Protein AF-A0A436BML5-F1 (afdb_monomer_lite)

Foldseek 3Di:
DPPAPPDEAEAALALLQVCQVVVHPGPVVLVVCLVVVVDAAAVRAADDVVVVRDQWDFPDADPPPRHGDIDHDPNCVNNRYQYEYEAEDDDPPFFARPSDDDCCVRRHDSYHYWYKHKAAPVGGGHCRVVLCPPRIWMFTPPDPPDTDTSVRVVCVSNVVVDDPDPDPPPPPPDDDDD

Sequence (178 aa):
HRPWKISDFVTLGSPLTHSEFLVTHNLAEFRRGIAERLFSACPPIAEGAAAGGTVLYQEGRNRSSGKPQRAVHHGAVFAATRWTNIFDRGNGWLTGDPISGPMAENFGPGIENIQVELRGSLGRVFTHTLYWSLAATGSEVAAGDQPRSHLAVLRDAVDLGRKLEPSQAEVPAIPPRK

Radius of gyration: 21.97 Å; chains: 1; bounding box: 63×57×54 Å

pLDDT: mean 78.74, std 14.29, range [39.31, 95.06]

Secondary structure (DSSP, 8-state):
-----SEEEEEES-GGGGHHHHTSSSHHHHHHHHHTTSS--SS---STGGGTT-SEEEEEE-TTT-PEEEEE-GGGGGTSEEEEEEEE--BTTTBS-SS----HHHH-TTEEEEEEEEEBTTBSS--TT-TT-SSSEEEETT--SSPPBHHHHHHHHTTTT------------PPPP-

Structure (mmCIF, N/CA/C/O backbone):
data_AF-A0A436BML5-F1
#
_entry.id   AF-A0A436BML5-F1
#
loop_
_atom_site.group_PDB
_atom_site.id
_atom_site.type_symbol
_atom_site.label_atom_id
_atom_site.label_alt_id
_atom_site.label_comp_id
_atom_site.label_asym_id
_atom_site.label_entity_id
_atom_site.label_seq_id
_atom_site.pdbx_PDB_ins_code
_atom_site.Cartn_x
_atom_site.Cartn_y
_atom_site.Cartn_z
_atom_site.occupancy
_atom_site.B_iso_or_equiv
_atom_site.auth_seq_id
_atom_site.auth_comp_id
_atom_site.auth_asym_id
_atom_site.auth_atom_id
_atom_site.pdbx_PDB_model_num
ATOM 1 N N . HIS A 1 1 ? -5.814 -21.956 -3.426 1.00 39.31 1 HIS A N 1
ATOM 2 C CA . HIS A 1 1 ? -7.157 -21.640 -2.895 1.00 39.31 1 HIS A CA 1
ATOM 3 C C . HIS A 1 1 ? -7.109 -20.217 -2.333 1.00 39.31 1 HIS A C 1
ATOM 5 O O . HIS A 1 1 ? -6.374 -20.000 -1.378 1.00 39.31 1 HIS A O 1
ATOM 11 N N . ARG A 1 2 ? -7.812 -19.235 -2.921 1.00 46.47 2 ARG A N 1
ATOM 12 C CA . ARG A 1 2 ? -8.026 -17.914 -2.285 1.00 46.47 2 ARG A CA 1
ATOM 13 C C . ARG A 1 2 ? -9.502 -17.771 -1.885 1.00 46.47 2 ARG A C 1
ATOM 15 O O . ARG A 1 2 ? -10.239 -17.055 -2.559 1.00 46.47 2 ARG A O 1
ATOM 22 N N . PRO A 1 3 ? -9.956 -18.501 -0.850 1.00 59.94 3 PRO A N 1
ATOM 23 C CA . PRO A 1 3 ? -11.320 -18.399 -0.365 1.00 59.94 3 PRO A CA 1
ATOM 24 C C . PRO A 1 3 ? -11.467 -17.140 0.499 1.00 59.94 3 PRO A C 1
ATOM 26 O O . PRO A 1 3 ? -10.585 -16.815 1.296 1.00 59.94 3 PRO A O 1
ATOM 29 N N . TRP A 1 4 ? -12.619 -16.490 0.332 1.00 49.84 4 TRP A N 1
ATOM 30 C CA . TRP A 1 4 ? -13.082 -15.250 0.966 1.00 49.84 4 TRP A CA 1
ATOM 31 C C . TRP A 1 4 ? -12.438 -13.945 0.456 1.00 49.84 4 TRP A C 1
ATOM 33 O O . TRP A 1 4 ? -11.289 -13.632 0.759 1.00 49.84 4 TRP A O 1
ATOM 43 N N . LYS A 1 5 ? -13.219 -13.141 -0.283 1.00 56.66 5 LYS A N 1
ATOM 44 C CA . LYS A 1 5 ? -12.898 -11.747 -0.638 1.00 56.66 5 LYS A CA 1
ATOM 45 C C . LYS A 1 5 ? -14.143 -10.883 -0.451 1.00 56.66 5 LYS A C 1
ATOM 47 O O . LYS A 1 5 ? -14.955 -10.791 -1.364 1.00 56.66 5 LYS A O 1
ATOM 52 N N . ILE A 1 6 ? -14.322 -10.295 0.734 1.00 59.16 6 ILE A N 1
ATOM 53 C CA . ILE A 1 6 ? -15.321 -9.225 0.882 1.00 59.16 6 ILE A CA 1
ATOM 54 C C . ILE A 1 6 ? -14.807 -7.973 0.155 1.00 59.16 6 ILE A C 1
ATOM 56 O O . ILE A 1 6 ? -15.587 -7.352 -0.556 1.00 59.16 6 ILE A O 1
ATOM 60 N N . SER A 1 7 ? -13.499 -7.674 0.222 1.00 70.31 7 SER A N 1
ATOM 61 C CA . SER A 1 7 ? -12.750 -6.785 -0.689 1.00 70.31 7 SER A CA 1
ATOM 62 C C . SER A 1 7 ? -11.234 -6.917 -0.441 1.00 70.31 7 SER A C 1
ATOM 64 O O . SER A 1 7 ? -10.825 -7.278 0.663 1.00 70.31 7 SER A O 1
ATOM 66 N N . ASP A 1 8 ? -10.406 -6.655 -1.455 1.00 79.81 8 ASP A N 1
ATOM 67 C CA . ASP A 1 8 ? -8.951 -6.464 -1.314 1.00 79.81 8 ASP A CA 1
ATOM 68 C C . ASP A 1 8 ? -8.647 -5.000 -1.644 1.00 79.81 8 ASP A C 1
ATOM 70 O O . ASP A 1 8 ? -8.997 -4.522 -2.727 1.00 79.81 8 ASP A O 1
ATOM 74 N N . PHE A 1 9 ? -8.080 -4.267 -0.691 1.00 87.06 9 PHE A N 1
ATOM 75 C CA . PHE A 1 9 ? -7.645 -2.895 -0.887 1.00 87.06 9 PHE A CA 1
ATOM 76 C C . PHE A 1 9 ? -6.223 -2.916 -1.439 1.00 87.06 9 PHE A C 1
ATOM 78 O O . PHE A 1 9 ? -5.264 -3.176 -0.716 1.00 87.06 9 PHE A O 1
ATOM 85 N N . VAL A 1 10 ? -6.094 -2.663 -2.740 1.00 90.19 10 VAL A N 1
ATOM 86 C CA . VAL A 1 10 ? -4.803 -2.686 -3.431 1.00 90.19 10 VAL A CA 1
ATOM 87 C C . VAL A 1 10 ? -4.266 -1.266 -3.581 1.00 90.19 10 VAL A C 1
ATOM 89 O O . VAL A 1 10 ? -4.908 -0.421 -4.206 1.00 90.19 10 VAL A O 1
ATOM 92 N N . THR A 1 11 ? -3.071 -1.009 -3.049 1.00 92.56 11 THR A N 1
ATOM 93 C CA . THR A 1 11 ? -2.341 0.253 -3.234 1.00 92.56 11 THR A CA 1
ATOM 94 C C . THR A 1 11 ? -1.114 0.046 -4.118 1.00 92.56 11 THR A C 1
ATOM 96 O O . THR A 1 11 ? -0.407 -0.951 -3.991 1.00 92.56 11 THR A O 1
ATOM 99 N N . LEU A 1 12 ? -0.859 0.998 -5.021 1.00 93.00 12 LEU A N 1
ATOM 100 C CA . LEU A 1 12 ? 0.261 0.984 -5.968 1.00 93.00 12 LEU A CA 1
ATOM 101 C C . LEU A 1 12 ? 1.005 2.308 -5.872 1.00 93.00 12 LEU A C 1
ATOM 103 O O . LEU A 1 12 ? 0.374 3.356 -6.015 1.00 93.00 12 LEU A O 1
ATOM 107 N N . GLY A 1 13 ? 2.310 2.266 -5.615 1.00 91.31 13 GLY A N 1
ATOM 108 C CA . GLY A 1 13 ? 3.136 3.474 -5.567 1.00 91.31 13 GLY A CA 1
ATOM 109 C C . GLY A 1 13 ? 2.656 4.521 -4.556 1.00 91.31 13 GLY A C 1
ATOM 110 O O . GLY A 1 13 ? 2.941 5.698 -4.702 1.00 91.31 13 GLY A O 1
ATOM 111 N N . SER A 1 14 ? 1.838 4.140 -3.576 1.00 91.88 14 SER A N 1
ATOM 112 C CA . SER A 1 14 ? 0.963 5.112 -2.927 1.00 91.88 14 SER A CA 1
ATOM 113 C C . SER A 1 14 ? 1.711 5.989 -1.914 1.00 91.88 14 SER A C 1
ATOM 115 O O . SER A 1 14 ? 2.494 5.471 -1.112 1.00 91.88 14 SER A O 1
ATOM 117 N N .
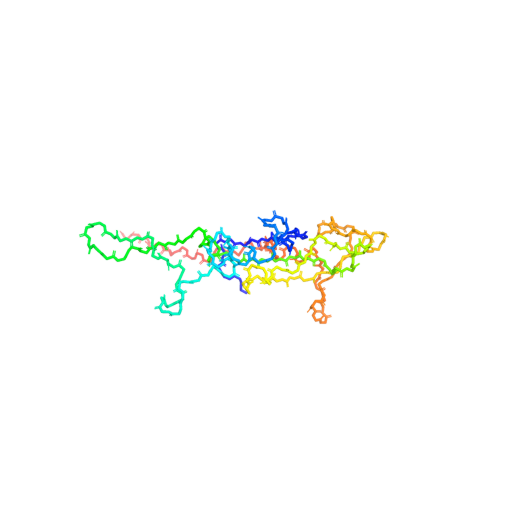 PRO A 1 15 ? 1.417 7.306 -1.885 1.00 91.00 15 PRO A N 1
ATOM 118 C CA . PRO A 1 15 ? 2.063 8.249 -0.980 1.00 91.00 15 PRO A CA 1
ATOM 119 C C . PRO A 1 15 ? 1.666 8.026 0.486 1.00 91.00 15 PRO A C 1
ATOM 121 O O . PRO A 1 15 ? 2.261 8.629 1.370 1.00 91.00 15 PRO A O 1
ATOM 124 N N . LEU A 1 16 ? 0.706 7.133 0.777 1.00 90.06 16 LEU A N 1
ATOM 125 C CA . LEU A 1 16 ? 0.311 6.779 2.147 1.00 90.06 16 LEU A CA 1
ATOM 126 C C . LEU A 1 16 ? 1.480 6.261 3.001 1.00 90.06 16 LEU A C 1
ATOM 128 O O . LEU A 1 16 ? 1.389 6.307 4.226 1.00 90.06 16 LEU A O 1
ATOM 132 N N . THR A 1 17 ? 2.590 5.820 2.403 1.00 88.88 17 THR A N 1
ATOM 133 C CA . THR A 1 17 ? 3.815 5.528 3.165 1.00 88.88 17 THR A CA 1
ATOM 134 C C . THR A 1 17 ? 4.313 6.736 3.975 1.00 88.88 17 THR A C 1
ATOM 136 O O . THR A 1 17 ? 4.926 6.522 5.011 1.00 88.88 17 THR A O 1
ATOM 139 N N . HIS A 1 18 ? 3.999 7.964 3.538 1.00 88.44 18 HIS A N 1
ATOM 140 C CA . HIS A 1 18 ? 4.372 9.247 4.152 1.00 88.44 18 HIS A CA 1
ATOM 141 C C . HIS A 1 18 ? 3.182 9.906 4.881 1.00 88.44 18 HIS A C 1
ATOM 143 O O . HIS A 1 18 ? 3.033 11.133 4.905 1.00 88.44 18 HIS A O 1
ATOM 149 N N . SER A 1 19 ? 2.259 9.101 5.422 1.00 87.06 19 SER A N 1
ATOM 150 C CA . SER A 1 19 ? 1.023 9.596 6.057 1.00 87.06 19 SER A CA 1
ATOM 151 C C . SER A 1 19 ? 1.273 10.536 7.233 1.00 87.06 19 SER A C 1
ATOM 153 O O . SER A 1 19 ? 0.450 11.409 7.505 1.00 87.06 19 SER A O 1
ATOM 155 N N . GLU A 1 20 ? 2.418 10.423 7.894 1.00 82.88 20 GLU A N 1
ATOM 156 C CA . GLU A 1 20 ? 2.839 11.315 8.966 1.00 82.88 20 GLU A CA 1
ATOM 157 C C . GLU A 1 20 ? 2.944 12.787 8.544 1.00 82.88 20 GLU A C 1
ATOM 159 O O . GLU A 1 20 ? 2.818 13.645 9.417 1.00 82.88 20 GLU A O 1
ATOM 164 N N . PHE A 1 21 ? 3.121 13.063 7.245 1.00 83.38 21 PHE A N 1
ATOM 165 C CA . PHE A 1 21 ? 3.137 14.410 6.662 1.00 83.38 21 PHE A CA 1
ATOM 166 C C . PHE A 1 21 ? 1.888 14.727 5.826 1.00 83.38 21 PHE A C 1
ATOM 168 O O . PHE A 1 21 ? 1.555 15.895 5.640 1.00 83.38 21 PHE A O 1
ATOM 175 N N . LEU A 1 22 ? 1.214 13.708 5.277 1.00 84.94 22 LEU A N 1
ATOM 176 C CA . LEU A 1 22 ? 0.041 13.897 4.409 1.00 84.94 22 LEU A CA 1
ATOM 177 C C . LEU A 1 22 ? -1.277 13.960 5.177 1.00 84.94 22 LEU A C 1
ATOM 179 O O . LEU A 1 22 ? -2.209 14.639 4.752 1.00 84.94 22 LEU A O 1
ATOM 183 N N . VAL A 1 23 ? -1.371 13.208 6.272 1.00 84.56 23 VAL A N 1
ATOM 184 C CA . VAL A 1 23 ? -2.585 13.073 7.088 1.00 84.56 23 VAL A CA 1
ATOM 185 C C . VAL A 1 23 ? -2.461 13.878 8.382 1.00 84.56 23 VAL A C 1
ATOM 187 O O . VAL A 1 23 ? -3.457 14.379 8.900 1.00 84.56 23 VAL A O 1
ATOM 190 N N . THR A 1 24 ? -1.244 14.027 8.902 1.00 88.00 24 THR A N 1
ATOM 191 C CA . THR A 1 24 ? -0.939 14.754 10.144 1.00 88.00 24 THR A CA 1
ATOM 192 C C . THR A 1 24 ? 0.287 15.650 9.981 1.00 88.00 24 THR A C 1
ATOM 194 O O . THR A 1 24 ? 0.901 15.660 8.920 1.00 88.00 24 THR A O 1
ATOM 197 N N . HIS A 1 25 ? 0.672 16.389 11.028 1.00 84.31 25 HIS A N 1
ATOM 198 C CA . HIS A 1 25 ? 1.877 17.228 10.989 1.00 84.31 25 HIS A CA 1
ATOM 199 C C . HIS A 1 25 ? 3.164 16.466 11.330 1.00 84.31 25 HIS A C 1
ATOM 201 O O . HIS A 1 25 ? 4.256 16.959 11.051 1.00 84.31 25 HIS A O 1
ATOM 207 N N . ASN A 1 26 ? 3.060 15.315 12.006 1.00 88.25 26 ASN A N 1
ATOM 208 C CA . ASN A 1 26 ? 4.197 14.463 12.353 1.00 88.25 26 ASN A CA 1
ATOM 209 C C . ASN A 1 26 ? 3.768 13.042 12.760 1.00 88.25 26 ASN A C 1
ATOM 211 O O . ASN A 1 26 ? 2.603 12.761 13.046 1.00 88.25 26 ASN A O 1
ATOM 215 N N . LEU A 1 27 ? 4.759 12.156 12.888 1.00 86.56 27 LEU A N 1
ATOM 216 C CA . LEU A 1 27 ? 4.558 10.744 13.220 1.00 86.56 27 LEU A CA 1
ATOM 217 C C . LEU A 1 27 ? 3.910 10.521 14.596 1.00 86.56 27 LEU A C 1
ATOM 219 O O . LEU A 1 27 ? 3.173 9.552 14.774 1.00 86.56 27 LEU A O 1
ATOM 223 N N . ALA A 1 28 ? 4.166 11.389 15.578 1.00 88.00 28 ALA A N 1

━━━━━━━━━━

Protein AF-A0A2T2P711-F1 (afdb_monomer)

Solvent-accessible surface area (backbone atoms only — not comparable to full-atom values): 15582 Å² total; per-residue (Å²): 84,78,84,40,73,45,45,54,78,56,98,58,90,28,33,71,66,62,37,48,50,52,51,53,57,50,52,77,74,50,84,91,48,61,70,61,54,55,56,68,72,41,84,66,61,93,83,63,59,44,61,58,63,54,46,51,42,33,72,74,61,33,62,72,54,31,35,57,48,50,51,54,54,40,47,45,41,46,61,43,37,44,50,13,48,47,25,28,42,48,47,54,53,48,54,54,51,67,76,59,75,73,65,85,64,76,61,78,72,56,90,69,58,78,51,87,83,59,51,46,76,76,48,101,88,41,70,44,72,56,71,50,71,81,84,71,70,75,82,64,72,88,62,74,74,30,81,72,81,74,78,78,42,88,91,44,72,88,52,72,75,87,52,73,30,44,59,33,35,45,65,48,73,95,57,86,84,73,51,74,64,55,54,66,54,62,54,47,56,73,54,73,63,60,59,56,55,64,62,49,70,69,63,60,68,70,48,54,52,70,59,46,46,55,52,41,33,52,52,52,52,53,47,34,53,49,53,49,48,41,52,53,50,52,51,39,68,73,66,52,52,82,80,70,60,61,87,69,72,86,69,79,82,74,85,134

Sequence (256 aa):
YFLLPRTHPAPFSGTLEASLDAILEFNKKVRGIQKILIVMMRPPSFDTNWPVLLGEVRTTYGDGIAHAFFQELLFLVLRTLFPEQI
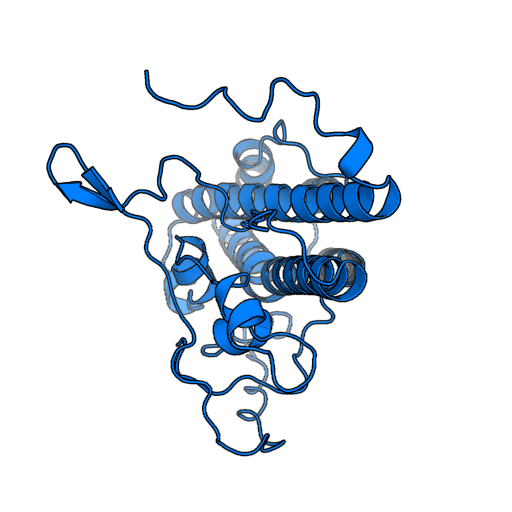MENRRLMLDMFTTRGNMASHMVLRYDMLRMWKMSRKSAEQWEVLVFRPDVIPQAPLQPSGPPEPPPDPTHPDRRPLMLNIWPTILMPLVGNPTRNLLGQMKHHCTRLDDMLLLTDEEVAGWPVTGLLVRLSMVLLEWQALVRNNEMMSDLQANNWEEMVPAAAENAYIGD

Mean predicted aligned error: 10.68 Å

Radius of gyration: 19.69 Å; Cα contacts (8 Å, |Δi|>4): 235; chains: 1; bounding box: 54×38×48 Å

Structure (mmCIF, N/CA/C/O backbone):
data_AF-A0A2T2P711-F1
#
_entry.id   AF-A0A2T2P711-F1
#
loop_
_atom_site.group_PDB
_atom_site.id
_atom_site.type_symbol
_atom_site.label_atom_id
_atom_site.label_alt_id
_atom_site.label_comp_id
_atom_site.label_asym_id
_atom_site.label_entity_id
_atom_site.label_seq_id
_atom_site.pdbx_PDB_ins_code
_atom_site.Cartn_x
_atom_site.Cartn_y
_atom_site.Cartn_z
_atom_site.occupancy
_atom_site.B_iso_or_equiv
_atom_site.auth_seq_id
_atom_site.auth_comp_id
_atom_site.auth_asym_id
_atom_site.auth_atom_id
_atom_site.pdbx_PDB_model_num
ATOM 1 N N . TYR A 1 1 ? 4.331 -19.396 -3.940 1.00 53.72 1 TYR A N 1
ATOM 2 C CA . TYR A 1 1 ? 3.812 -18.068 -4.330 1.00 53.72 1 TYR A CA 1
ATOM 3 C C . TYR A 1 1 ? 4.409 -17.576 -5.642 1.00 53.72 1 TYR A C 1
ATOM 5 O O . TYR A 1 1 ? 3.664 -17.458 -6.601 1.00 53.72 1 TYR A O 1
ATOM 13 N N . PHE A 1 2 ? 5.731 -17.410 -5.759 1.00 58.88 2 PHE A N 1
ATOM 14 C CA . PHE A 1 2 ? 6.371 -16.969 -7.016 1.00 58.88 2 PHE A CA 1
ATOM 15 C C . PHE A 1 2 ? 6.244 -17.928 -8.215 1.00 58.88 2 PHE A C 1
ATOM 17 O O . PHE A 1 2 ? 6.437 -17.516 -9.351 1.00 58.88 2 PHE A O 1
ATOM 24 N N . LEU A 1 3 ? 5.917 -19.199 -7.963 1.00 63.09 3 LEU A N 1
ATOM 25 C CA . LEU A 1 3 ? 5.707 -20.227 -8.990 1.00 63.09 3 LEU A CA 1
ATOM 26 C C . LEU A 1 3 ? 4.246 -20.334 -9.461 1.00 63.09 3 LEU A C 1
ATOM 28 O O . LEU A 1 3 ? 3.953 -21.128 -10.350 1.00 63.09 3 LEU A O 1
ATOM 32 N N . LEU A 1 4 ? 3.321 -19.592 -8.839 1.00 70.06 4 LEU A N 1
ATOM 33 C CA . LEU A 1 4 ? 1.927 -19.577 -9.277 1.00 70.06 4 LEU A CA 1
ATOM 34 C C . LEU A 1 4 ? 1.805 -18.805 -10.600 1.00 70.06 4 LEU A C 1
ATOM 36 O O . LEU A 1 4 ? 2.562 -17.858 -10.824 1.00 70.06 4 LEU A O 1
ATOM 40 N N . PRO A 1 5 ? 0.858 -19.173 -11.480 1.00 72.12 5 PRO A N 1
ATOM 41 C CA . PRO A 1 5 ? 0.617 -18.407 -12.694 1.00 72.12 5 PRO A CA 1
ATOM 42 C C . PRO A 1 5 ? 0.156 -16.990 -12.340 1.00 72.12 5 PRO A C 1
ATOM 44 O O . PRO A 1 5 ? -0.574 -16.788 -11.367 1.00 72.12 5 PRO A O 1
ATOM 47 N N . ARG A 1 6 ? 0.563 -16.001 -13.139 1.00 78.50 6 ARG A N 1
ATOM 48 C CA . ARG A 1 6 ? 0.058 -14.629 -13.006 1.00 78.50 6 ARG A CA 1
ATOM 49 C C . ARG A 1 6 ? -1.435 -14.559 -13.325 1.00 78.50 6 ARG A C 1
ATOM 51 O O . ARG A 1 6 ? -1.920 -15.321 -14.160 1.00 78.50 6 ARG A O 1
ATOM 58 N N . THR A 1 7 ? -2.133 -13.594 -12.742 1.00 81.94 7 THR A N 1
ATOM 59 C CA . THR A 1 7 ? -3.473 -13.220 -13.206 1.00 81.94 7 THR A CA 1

━━━━━━━━━━

> _EXERCISE AIM_: Using the data above, print exactly the lines from the line that contains "ATOM 199 C C" through the line that contains "ATOM 223 N N", with both included.

> _ANSWER SECTION_:
ATOM 199 C C . HIS A 1 25 ? 3.164 16.466 11.330 1.00 84.31 25 HIS A C 1
ATOM 201 O O . HIS A 1 25 ? 4.256 16.959 11.051 1.00 84.31 25 HIS A O 1
ATOM 207 N N . ASN A 1 26 ? 3.060 15.315 12.006 1.00 88.25 26 ASN A N 1
ATOM 208 C CA . ASN A 1 26 ? 4.197 14.463 12.353 1.00 88.25 26 ASN A CA 1
ATOM 209 C C . ASN A 1 26 ? 3.768 13.042 12.760 1.00 88.25 26 ASN A C 1
ATOM 211 O O . ASN A 1 26 ? 2.603 12.761 13.046 1.00 88.25 26 ASN A O 1
ATOM 215 N N . LEU A 1 27 ? 4.759 12.156 12.888 1.00 86.56 27 LEU A N 1
ATOM 216 C CA . LEU A 1 27 ? 4.558 10.744 13.220 1.00 86.56 27 LEU A CA 1
ATOM 217 C C . LEU A 1 27 ? 3.910 10.521 14.596 1.00 86.56 27 LEU A C 1
ATOM 219 O O . LEU A 1 27 ? 3.173 9.552 14.774 1.00 86.56 27 LEU A O 1
ATOM 223 N N . ALA A 1 28 ? 4.166 11.389 15.578 1.00 88.00 28 ALA A N 1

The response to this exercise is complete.